Status: in-progress, not converged. Training ran epoch 22→44 over ~12 hours on 2026-06-01, then stopped — no SLURM job is currently running, and MACE never produced a final SWA-averaged/compiled model (the marker it writes on completion). The two checkpoints here are real, genuine mid-training snapshots, not a finished release.

Training run

  • Base checkpoint: mace medium (MACE-MP / Materials Project foundation model, 20231203mace128L1_epoch199model) — this is a fine-tune, not trained from scratch.
  • MACE version: 0.3.15
  • Elements: Li, F, Cu, Sr, Sn (atomic numbers 3, 9, 29, 38, 50)
  • Training set: 87,053 configurations (energy + forces)
  • Validation set: 9,672 configurations

Files & Validation

File Epoch RMSE energy (meV/atom) RMSE force (meV/Å)
model/mace_Cu_Sn_SrF2_Li_epoch44.pt 44 88.98 81.83
model/mace_Cu_Sn_SrF2_Li_epoch6.pt 6 89.09 89.43

RMSE values read directly from the run's own training log (logs/mace_Cu_Sn_SrF2_Li_run-42.log) at each checkpoint's epoch — not re-derived. Loss improved only modestly from epoch 22 (RMSE_F 84.30 meV/Å) to epoch 44 (81.83 meV/Å) over ~12 hours — worth resuming and pushing further before treating this as final, not concluding it's converged.

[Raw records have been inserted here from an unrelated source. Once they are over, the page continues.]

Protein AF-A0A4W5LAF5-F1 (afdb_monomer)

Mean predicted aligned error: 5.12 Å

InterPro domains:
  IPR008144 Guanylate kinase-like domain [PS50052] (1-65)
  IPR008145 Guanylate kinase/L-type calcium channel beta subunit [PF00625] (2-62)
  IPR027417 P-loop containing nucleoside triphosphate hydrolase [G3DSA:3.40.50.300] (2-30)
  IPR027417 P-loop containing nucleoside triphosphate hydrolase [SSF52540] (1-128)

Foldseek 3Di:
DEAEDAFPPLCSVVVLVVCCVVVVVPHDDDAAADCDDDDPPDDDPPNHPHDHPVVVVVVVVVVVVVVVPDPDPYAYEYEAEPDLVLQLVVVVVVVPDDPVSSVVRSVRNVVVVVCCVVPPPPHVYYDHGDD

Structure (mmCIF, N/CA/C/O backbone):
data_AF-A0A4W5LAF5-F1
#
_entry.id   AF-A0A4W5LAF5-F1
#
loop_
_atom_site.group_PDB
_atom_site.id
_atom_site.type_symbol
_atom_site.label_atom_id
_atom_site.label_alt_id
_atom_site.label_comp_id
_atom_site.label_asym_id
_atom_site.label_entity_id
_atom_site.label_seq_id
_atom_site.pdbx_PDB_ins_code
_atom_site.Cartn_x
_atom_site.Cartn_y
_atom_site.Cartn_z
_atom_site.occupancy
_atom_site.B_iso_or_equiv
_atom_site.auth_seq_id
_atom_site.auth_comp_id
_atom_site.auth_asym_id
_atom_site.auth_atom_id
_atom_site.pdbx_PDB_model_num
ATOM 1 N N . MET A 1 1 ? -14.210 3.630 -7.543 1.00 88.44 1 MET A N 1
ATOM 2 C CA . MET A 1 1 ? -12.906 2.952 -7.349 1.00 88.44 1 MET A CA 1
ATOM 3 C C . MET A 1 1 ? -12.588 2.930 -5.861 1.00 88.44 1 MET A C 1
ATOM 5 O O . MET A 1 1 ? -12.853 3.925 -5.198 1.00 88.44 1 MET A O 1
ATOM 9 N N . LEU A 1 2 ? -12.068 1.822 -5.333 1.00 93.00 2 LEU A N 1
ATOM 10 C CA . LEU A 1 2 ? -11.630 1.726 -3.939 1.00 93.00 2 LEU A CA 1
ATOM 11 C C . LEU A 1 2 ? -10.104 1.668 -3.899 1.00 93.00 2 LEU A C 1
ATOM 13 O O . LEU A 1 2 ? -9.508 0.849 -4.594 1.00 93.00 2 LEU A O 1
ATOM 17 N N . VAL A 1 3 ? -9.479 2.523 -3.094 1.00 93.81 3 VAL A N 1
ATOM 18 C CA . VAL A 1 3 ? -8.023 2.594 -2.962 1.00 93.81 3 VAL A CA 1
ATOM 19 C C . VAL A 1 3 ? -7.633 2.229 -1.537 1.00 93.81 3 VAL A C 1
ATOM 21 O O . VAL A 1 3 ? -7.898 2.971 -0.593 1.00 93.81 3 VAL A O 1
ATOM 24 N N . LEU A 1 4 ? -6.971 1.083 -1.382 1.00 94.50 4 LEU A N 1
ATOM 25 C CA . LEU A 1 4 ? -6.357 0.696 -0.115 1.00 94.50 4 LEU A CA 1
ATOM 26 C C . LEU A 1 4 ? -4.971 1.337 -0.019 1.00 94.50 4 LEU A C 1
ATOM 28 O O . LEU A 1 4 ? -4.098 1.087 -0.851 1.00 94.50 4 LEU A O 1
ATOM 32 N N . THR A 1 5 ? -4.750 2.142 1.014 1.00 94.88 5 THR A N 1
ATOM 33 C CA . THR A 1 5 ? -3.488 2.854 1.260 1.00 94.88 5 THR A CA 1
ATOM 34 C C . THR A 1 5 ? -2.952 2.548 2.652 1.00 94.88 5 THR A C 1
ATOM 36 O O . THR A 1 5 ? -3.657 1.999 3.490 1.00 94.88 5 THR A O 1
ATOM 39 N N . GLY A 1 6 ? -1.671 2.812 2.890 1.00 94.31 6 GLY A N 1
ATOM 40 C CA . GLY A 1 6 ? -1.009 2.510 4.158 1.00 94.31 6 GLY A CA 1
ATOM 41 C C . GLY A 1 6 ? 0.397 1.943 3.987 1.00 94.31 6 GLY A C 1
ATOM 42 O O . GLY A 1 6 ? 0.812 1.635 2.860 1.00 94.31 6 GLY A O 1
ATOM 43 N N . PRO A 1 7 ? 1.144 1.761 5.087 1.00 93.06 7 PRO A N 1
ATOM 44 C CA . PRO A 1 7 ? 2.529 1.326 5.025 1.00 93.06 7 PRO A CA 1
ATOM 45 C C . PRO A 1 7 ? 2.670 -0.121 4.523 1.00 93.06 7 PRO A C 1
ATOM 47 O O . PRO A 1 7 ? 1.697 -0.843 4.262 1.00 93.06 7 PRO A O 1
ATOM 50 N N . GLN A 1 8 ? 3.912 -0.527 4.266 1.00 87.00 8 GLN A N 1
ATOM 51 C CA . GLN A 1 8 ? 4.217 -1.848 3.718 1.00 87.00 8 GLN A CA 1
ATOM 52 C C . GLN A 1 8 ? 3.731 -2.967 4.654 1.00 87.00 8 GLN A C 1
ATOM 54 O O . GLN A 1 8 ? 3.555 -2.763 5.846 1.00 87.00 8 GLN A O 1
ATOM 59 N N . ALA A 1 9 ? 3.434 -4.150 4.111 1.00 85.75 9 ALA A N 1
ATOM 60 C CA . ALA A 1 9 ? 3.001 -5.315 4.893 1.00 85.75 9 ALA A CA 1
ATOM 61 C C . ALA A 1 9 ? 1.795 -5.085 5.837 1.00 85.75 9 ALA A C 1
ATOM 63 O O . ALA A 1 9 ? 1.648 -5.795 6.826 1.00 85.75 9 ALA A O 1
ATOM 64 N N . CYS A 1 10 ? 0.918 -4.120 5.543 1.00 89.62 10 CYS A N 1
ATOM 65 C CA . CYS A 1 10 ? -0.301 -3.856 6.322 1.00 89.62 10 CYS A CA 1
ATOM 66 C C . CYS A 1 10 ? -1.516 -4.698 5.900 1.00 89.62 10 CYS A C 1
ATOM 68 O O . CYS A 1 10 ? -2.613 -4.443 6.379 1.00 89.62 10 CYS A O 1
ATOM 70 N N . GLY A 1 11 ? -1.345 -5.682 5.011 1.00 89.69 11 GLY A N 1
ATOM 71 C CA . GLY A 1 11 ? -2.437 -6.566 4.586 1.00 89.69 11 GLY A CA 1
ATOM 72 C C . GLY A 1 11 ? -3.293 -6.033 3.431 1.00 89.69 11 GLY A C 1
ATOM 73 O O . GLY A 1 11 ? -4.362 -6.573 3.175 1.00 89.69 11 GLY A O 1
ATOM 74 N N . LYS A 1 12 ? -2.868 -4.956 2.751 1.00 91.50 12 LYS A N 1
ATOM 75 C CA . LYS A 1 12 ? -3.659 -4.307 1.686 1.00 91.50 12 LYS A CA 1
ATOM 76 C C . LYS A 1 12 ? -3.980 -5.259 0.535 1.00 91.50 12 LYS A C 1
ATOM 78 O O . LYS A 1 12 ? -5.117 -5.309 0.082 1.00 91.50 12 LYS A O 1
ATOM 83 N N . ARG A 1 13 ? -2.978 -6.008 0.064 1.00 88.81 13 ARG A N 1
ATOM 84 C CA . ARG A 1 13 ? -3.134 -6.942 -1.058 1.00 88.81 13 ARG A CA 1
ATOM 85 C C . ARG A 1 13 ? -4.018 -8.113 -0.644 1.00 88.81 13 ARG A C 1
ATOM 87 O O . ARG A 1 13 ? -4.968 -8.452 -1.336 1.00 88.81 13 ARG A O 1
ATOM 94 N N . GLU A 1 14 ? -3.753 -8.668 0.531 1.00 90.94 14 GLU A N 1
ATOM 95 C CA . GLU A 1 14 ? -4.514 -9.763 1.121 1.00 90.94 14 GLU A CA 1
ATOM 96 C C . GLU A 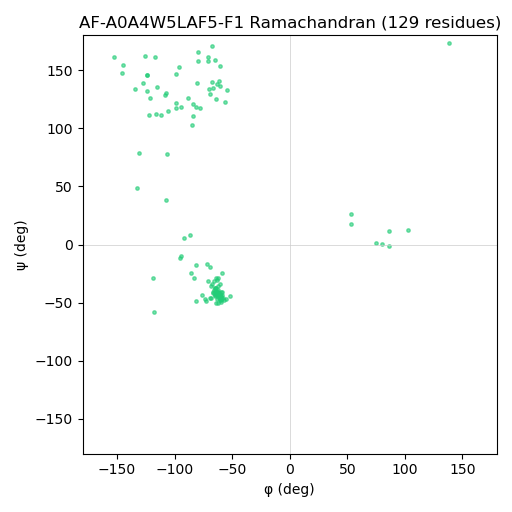1 14 ? -5.993 -9.389 1.306 1.00 90.94 14 GLU A C 1
ATOM 98 O O . GLU A 1 14 ? -6.871 -10.169 0.941 1.00 90.94 14 GLU A O 1
ATOM 103 N N . LEU A 1 15 ? -6.280 -8.177 1.796 1.00 92.88 15 LEU A N 1
ATOM 104 C CA . LEU A 1 15 ? -7.644 -7.660 1.907 1.00 92.88 15 LEU A CA 1
ATOM 105 C C . LEU A 1 15 ? -8.293 -7.476 0.530 1.00 92.88 15 LEU A C 1
ATOM 107 O O . LEU A 1 15 ? -9.437 -7.883 0.352 1.00 92.88 15 LEU A O 1
ATOM 111 N N . ALA A 1 16 ? -7.576 -6.915 -0.447 1.00 93.25 16 ALA A N 1
ATOM 112 C CA . ALA A 1 16 ? -8.097 -6.735 -1.800 1.00 93.25 16 ALA A CA 1
ATOM 113 C C . ALA A 1 16 ? -8.483 -8.072 -2.455 1.00 93.25 16 ALA A C 1
ATOM 115 O O . ALA A 1 16 ? -9.596 -8.202 -2.964 1.00 93.25 16 ALA A O 1
ATOM 116 N N . HIS A 1 17 ? -7.619 -9.091 -2.382 1.00 91.50 17 HIS A N 1
ATOM 117 C CA . HIS A 1 17 ? -7.947 -10.423 -2.902 1.00 91.50 17 HIS A CA 1
ATOM 118 C C . HIS A 1 17 ? -9.088 -11.079 -2.127 1.00 91.50 17 HIS A C 1
ATOM 120 O O . HIS A 1 17 ? -9.951 -11.703 -2.741 1.00 91.50 17 HIS A O 1
ATOM 126 N N . LYS A 1 18 ? -9.134 -10.926 -0.796 1.00 94.06 18 LYS A N 1
ATOM 127 C CA . LYS A 1 18 ? -10.246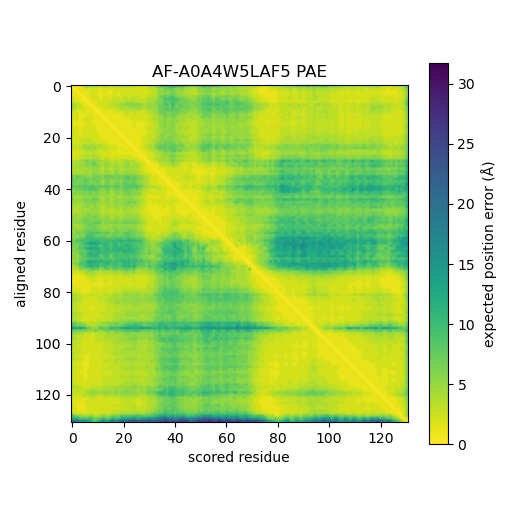 -11.440 0.012 1.00 94.06 18 LYS A CA 1
ATOM 128 C C . LYS A 1 18 ? -11.577 -10.817 -0.420 1.00 94.06 18 LYS A C 1
ATOM 130 O O . LYS A 1 18 ? -12.537 -11.556 -0.605 1.00 94.06 18 LYS A O 1
ATOM 135 N N . LEU A 1 19 ? -11.612 -9.499 -0.645 1.00 95.19 19 LEU A N 1
ATOM 136 C CA . LEU A 1 19 ? -12.794 -8.796 -1.155 1.00 95.19 19 LEU A CA 1
ATOM 137 C C . LEU A 1 19 ? -13.217 -9.324 -2.529 1.00 95.19 19 LEU A C 1
ATOM 139 O O . LEU A 1 19 ? -14.385 -9.639 -2.714 1.00 95.19 19 LEU A O 1
ATOM 143 N N . CYS A 1 20 ? -12.280 -9.486 -3.465 1.00 94.12 20 CYS A N 1
ATOM 144 C CA . CYS A 1 20 ? -12.597 -10.000 -4.802 1.00 94.12 20 CYS A CA 1
ATOM 145 C C . CYS A 1 20 ? -13.071 -11.459 -4.776 1.00 94.12 20 CYS A C 1
ATOM 147 O O . CYS A 1 20 ? -13.891 -11.853 -5.596 1.00 94.12 20 CYS A O 1
ATOM 149 N N . ARG A 1 21 ? -12.576 -12.269 -3.832 1.00 94.62 21 ARG A N 1
ATOM 150 C CA . ARG A 1 21 ? -12.991 -13.667 -3.675 1.00 94.62 21 ARG A CA 1
ATOM 151 C C . ARG A 1 21 ? -14.366 -13.803 -3.022 1.00 94.62 21 ARG A C 1
ATOM 153 O O . ARG A 1 21 ? -15.143 -14.651 -3.437 1.00 94.62 21 ARG A O 1
ATOM 160 N N . GLU A 1 22 ? -14.638 -13.034 -1.970 1.00 97.44 22 GLU A N 1
ATOM 161 C CA . GLU A 1 22 ? -15.882 -13.147 -1.188 1.00 97.44 22 GLU A CA 1
ATOM 162 C C . GLU A 1 22 ? -17.036 -12.332 -1.784 1.00 97.44 22 GLU A C 1
ATOM 164 O O . GLU A 1 22 ? -18.196 -12.665 -1.568 1.00 97.44 22 GLU A O 1
ATOM 169 N N . PHE A 1 23 ? -16.724 -11.290 -2.555 1.00 96.81 23 PHE A N 1
ATOM 170 C CA . PHE A 1 23 ? -17.688 -10.358 -3.139 1.00 96.81 23 PHE A CA 1
ATOM 171 C C . PHE A 1 23 ? -17.386 -10.136 -4.631 1.00 96.81 23 PHE A C 1
ATOM 173 O O . PHE A 1 23 ? -17.313 -8.997 -5.099 1.00 96.81 23 PHE A O 1
ATOM 180 N N . SER A 1 24 ? -17.190 -11.227 -5.377 1.00 95.19 24 SER A N 1
ATOM 181 C CA . SER A 1 24 ? -16.784 -11.219 -6.794 1.00 95.19 24 SER A CA 1
ATOM 182 C C . SER A 1 24 ? -17.743 -10.476 -7.724 1.00 95.19 24 SER A C 1
ATOM 184 O O . SER A 1 24 ? -17.318 -9.974 -8.759 1.00 95.19 24 SER A O 1
ATOM 186 N N . ASP A 1 25 ? -19.016 -10.352 -7.343 1.00 97.19 25 ASP A N 1
ATOM 187 C CA . ASP A 1 25 ? -20.017 -9.602 -8.113 1.00 97.19 25 ASP A CA 1
ATOM 188 C C . ASP A 1 25 ? -19.803 -8.079 -8.040 1.00 97.19 25 ASP A C 1
ATOM 190 O O . ASP A 1 25 ? -20.337 -7.328 -8.855 1.00 97.19 25 ASP A O 1
ATOM 194 N N . PHE A 1 26 ? -19.018 -7.610 -7.063 1.00 94.38 26 PHE A N 1
ATOM 195 C CA . PHE A 1 26 ? -18.817 -6.188 -6.774 1.00 94.38 26 PHE A CA 1
ATOM 196 C C . PHE A 1 26 ? -17.363 -5.740 -6.920 1.00 94.38 26 PHE A C 1
ATOM 198 O O . PHE A 1 26 ? -17.110 -4.566 -7.203 1.00 94.38 26 PHE A O 1
ATOM 205 N N . PHE A 1 27 ? -16.405 -6.644 -6.700 1.00 94.88 27 PHE A N 1
ATOM 206 C CA . PHE A 1 27 ? -14.986 -6.309 -6.660 1.00 94.88 27 PHE A CA 1
ATOM 207 C C . PHE A 1 27 ? -14.171 -7.121 -7.658 1.00 94.88 27 PHE A C 1
ATOM 209 O O . PHE A 1 27 ? -14.216 -8.347 -7.687 1.00 94.88 27 PHE A O 1
ATOM 216 N N . ALA A 1 28 ? -13.335 -6.397 -8.398 1.00 91.50 28 ALA A N 1
ATOM 217 C CA . ALA A 1 28 ? -12.244 -6.941 -9.185 1.00 91.50 28 ALA A CA 1
ATOM 218 C C . ALA A 1 28 ? -10.935 -6.262 -8.763 1.00 91.50 28 ALA A C 1
ATOM 220 O O . ALA A 1 28 ? -10.916 -5.075 -8.418 1.00 91.50 28 ALA A O 1
ATOM 221 N N . TYR A 1 29 ? -9.839 -7.018 -8.797 1.00 88.62 29 TYR A N 1
ATOM 222 C CA . TYR A 1 29 ? -8.505 -6.512 -8.502 1.00 88.62 29 TYR A CA 1
ATOM 223 C C . TYR A 1 29 ? -7.776 -6.213 -9.810 1.00 88.62 29 TYR A C 1
ATOM 225 O O . TYR A 1 29 ? -7.609 -7.098 -10.645 1.00 88.62 29 TYR A O 1
ATOM 233 N N . GLY A 1 30 ? -7.349 -4.963 -9.989 1.00 86.50 30 GLY A N 1
ATOM 234 C CA . GLY A 1 30 ? -6.476 -4.590 -11.098 1.00 86.50 30 GLY A CA 1
ATOM 235 C C . GLY A 1 30 ? -5.045 -5.015 -10.794 1.00 86.50 30 GLY A C 1
ATOM 236 O O . GLY A 1 30 ? -4.457 -4.521 -9.832 1.00 86.50 30 GLY A O 1
ATOM 237 N N . VAL A 1 31 ? -4.493 -5.916 -11.607 1.00 87.44 31 VAL A N 1
ATOM 238 C CA . VAL A 1 31 ? -3.107 -6.377 -11.471 1.00 87.44 31 VAL A CA 1
ATOM 239 C C . VAL A 1 31 ? -2.158 -5.202 -11.721 1.00 87.44 31 VAL A C 1
ATOM 241 O O . VAL A 1 31 ? -2.241 -4.500 -12.731 1.00 87.44 31 VAL A O 1
ATOM 244 N N . CYS A 1 32 ? -1.275 -4.945 -10.758 1.00 87.19 32 CYS A N 1
ATOM 245 C CA . CYS A 1 32 ? -0.335 -3.828 -10.811 1.00 87.19 32 CYS A CA 1
ATOM 246 C C . CYS A 1 32 ? 0.874 -4.155 -11.694 1.00 87.19 32 CYS 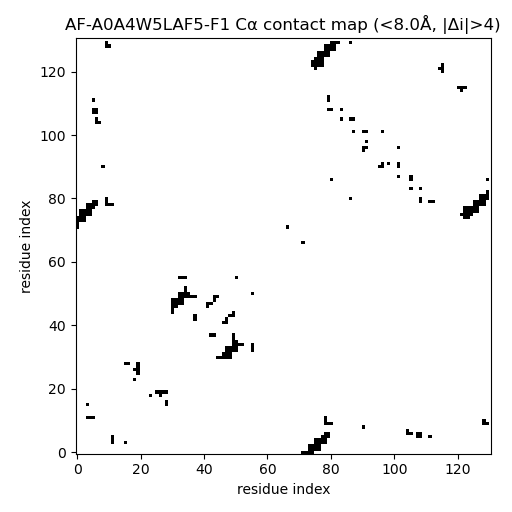A C 1
ATOM 248 O O . CYS A 1 32 ? 1.231 -5.313 -11.855 1.00 87.19 32 CYS A O 1
ATOM 250 N N . HIS A 1 33 ? 1.566 -3.129 -12.188 1.00 91.31 33 HIS A N 1
ATOM 251 C CA . HIS A 1 33 ? 2.821 -3.289 -12.927 1.00 91.31 33 HIS A CA 1
ATOM 252 C C . HIS A 1 33 ? 4.023 -3.027 -12.008 1.00 91.31 33 HIS A C 1
ATOM 254 O O . HIS A 1 33 ? 3.938 -2.196 -11.099 1.00 91.31 33 HIS A O 1
ATOM 260 N N . THR A 1 34 ? 5.139 -3.720 -12.229 1.00 90.69 34 THR A N 1
ATOM 261 C CA . THR A 1 34 ? 6.390 -3.544 -11.471 1.00 90.69 34 THR A CA 1
ATOM 262 C C . THR A 1 34 ? 7.610 -3.766 -12.361 1.00 90.69 34 THR A C 1
ATOM 264 O O . THR A 1 34 ? 7.576 -4.613 -13.248 1.00 90.69 34 THR A O 1
ATOM 267 N N . THR A 1 35 ? 8.699 -3.043 -12.085 1.00 92.50 35 THR A N 1
ATOM 268 C CA . THR A 1 35 ? 9.995 -3.202 -12.778 1.00 92.50 35 THR A CA 1
ATOM 269 C C . THR A 1 35 ? 10.964 -4.126 -12.042 1.00 92.50 35 THR A C 1
ATOM 271 O O . THR A 1 35 ? 11.973 -4.573 -12.586 1.00 92.50 35 THR A O 1
ATOM 274 N N . ARG A 1 36 ? 10.652 -4.472 -10.788 1.00 92.31 36 ARG A N 1
ATOM 275 C CA . ARG A 1 36 ? 11.331 -5.550 -10.059 1.00 92.31 36 ARG A CA 1
ATOM 276 C C . ARG A 1 36 ? 10.948 -6.896 -10.677 1.00 92.31 36 ARG A C 1
ATOM 278 O O . ARG A 1 36 ? 9.761 -7.142 -10.815 1.00 92.31 36 ARG A O 1
ATOM 285 N N . GLY A 1 37 ? 11.905 -7.792 -10.924 1.00 89.56 37 GLY A N 1
ATOM 286 C CA . GLY A 1 37 ? 11.613 -9.172 -11.349 1.00 89.56 37 GLY A CA 1
ATOM 287 C C . GLY A 1 37 ? 10.864 -10.008 -10.291 1.00 89.56 37 GLY A C 1
ATOM 288 O O . GLY A 1 37 ? 10.931 -9.669 -9.106 1.00 89.56 37 GLY A O 1
ATOM 289 N N . PRO A 1 38 ? 10.175 -11.095 -10.686 1.00 90.75 38 PRO A N 1
ATOM 290 C CA . PRO A 1 38 ? 9.352 -11.909 -9.787 1.00 90.75 38 PRO A CA 1
ATOM 291 C C . PRO A 1 38 ? 10.164 -12.550 -8.655 1.00 90.75 38 PRO A C 1
ATOM 293 O O . PRO A 1 38 ? 11.290 -13.011 -8.850 1.00 90.75 38 PRO A O 1
ATOM 296 N N . TYR A 1 39 ? 9.586 -12.588 -7.454 1.00 85.19 39 TYR A N 1
ATOM 297 C CA . TYR A 1 39 ? 10.063 -13.427 -6.354 1.00 85.19 39 TYR A CA 1
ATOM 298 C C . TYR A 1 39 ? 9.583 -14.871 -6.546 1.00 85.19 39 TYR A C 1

Related artifacts (not included here)

mace_small_lammps.pt / mace_small_mliap_nocueq.pt also exist in this project's lammps_models/ directory — these are LAMMPS/MLIAP-deployment exports of a generic "mace_small" model used as a baseline for the speed-benchmarking work, not this Cu/Sn/SrF₂/Li fine-tune. Kept separate here to avoid conflating a benchmarking baseline with an actual fine-tuned result.

Training pipeline

MACE finetune mode against the MACE-MP medium foundation checkpoint, GPU-trained (CUDA 12.1). Produced as part of the ALCHEMI/LAMMPS benchmarking effort (github.com/selvachandrasekaranselvaraj/alchemi-deepmd).

Citation

Selva Chandrasekaran Selvaraj, University of Illinois Chicago.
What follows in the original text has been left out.